Épico Gilbert reacende sonho dos cinco monumentos

Gilbert venceu na Volta a Flandres com a camisola de campeão da Bélgica
(Fotografia: Facebook Quick-Step Floors)
Há momentos do ciclismo que é preciso ver para crer. É preciso ver para não se lamentar ter perdido algo especial. É preciso ver para não esquecer. Entrar numa fuga quando faltam 95 de 260 quilómetros e a 55 do fim resolver ir sozinho numa Volta a Flandres, uma das corridas de um dia mais exigentes, não está apenas ao alcance dos melhores, é algo apenas possível para ciclistas que escrevem a sua história única numa modalidade que tem tanto de gloriosa como de cruel. Há seis anos parecia que Philippe Gilbert era um dos predestinados a alcançar algo muito especial no ciclismo, mas depois desapareceu numa quase vulgaridade, aqui e ali interrompida por um rasgo daquele Gilbert genial. Em 2017, o belga recupera esses estatuto de génio, que anos recentes só pode ser comparada a um Fabian Cancellara ou Tom Boonen, também autores de fugas que tiveram tanto de loucura, como de espectaculares e épicas.

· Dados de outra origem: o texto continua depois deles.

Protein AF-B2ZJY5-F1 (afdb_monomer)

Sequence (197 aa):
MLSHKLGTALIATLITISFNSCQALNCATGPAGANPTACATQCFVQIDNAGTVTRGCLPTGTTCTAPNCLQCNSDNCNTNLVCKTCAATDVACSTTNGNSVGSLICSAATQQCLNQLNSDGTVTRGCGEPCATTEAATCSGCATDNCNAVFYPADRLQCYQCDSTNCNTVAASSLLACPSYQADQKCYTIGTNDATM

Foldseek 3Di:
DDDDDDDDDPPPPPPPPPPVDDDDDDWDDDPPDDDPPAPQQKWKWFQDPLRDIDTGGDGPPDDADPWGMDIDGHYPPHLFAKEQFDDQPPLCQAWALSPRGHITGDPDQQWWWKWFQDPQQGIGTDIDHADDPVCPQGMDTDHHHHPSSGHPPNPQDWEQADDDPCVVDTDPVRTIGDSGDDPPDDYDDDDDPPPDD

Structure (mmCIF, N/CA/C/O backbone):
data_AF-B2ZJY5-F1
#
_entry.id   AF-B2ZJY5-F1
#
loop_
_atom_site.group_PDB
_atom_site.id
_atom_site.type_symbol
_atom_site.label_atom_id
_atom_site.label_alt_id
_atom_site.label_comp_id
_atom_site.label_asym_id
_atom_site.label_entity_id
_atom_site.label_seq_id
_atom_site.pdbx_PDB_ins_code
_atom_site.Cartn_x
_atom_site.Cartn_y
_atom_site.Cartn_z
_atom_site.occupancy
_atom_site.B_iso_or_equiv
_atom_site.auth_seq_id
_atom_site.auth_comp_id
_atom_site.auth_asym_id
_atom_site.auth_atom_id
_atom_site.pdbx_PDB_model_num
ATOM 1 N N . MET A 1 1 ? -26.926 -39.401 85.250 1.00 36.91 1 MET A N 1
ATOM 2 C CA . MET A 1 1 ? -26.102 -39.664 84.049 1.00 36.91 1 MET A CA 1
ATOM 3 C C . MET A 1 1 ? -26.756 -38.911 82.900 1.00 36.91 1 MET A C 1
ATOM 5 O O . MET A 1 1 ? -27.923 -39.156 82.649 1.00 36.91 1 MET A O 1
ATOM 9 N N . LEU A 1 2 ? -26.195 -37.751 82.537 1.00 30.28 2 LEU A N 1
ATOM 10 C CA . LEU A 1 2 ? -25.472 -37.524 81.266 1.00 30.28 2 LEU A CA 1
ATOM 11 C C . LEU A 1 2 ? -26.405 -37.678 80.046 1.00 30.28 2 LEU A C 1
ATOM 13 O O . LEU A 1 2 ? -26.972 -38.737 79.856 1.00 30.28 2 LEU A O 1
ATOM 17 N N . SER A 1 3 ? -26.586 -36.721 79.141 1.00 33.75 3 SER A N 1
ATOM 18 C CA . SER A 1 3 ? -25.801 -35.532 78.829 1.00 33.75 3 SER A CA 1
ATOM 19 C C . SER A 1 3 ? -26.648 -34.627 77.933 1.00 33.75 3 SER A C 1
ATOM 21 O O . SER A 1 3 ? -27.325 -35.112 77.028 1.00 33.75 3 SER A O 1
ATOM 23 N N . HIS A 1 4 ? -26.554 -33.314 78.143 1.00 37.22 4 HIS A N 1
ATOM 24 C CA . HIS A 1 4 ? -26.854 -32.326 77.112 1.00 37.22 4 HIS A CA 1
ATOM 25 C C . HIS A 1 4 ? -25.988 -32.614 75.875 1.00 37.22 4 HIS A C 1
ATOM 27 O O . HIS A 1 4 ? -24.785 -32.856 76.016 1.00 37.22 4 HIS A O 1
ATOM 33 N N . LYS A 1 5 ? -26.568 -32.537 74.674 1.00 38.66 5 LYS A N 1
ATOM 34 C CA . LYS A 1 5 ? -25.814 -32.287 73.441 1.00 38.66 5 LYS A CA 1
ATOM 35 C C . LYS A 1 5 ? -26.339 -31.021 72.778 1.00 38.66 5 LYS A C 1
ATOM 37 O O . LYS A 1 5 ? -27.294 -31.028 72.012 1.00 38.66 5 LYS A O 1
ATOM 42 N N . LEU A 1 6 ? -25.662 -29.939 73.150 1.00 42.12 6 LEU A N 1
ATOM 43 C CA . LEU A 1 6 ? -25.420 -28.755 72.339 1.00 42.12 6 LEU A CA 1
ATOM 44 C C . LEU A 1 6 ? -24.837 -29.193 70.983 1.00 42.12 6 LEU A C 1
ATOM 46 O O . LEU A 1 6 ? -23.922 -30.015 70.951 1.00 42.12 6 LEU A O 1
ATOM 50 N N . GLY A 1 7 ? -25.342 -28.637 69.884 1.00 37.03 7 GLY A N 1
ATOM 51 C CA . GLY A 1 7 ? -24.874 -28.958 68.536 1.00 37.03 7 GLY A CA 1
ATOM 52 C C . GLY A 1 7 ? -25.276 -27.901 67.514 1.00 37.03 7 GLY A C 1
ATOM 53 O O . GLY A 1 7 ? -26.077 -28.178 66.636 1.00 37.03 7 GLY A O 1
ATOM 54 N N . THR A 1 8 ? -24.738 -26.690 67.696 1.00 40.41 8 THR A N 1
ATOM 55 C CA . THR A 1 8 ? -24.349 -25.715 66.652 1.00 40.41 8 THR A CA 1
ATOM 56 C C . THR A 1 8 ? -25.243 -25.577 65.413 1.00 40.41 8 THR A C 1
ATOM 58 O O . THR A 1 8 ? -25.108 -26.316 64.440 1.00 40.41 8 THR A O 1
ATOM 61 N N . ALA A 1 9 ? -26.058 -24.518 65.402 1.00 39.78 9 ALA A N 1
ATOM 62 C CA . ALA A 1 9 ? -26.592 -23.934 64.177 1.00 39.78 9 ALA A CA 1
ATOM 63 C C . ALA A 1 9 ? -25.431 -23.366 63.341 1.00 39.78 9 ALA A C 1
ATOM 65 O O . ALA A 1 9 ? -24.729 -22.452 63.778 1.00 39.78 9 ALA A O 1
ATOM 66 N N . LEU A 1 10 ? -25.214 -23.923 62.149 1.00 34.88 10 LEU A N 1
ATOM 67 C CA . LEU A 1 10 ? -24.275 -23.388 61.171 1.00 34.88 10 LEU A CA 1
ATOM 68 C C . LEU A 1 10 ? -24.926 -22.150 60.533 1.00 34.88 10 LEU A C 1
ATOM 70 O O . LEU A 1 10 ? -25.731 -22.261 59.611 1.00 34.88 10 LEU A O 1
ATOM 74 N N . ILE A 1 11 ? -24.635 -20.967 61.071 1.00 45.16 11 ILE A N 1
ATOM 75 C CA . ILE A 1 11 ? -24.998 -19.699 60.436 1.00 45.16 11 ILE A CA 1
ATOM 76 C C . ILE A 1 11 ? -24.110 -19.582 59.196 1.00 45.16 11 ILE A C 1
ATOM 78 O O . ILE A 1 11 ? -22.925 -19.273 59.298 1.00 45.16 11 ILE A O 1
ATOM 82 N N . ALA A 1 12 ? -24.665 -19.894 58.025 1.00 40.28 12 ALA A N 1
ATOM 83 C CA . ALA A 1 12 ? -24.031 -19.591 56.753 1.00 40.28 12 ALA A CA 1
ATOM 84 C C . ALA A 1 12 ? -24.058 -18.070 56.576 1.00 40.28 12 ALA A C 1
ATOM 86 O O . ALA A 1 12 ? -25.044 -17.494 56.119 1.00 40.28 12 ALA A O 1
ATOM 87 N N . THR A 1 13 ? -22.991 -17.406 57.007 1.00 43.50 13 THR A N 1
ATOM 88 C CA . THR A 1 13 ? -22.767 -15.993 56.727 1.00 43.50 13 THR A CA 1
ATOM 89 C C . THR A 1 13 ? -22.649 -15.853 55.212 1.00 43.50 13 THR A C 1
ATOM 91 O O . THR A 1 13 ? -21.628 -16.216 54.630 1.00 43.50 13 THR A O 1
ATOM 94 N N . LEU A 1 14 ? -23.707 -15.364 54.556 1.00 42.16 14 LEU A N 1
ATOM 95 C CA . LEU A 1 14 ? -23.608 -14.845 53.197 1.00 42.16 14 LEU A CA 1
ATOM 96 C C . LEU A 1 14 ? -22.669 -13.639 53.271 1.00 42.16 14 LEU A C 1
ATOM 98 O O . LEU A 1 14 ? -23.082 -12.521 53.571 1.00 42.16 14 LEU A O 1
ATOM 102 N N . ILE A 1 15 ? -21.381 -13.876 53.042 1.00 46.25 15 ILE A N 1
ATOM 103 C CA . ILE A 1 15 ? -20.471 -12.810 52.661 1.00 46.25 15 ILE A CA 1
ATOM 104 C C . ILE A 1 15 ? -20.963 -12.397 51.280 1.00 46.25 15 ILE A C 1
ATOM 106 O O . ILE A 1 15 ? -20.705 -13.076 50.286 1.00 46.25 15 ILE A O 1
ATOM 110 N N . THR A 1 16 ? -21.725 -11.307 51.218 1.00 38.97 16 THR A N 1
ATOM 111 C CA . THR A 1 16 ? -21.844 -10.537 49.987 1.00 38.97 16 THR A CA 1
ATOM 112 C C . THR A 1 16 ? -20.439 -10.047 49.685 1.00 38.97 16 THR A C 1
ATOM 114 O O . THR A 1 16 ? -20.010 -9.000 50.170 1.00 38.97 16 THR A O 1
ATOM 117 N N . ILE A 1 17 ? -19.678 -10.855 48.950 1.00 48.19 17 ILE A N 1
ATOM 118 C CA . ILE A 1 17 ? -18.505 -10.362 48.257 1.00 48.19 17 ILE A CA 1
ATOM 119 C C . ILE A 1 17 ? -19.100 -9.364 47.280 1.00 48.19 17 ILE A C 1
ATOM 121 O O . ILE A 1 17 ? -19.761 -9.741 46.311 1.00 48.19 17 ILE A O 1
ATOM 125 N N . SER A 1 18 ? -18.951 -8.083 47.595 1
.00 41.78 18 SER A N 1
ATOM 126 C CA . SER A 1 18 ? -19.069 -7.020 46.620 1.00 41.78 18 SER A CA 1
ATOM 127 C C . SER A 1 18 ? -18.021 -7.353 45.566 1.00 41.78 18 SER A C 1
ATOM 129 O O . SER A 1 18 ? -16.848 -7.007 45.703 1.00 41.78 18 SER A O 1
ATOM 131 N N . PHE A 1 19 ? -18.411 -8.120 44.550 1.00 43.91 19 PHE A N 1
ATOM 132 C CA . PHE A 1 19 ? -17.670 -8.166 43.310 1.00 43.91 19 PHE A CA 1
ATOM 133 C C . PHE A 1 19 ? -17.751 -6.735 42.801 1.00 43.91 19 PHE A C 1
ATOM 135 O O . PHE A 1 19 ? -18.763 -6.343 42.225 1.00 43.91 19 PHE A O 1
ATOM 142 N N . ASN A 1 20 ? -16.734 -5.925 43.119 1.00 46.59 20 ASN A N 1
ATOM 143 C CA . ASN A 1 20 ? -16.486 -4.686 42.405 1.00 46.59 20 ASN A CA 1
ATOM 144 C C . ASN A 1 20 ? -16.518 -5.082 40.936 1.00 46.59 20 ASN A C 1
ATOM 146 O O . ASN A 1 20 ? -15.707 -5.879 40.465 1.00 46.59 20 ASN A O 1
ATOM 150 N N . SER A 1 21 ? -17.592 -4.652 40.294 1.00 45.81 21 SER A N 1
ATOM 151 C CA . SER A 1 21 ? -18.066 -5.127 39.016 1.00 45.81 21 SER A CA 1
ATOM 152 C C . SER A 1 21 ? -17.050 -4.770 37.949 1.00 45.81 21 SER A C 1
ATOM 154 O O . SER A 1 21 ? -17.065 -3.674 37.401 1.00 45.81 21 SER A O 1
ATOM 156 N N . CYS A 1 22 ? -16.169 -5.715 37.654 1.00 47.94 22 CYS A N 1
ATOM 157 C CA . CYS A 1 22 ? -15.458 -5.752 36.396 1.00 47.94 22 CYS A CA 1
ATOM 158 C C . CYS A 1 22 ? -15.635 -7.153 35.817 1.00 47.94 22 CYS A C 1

Com a conquista da Volta a Flandres, Philippe Gilbert reavive um sonho antigo: vencer os cinco monumentos. Ele, um senhor das Ardenas, tinha admito este ano que havia recuperado as boas sensações no pavé, corridas que pareciam estar entregues a um Boonen ou Greg van Avermaet, isto para falar de belgas, que tanta tradição têm neste tipo de corridas. Mas foi muito mais do que boas sensações que foram recuperadas por Gilbert. O grande homem das clássicas recuperou a alegria de competir, a confiança e aos 34 anos dá um sinal inequívoco que ainda tem mais para dar.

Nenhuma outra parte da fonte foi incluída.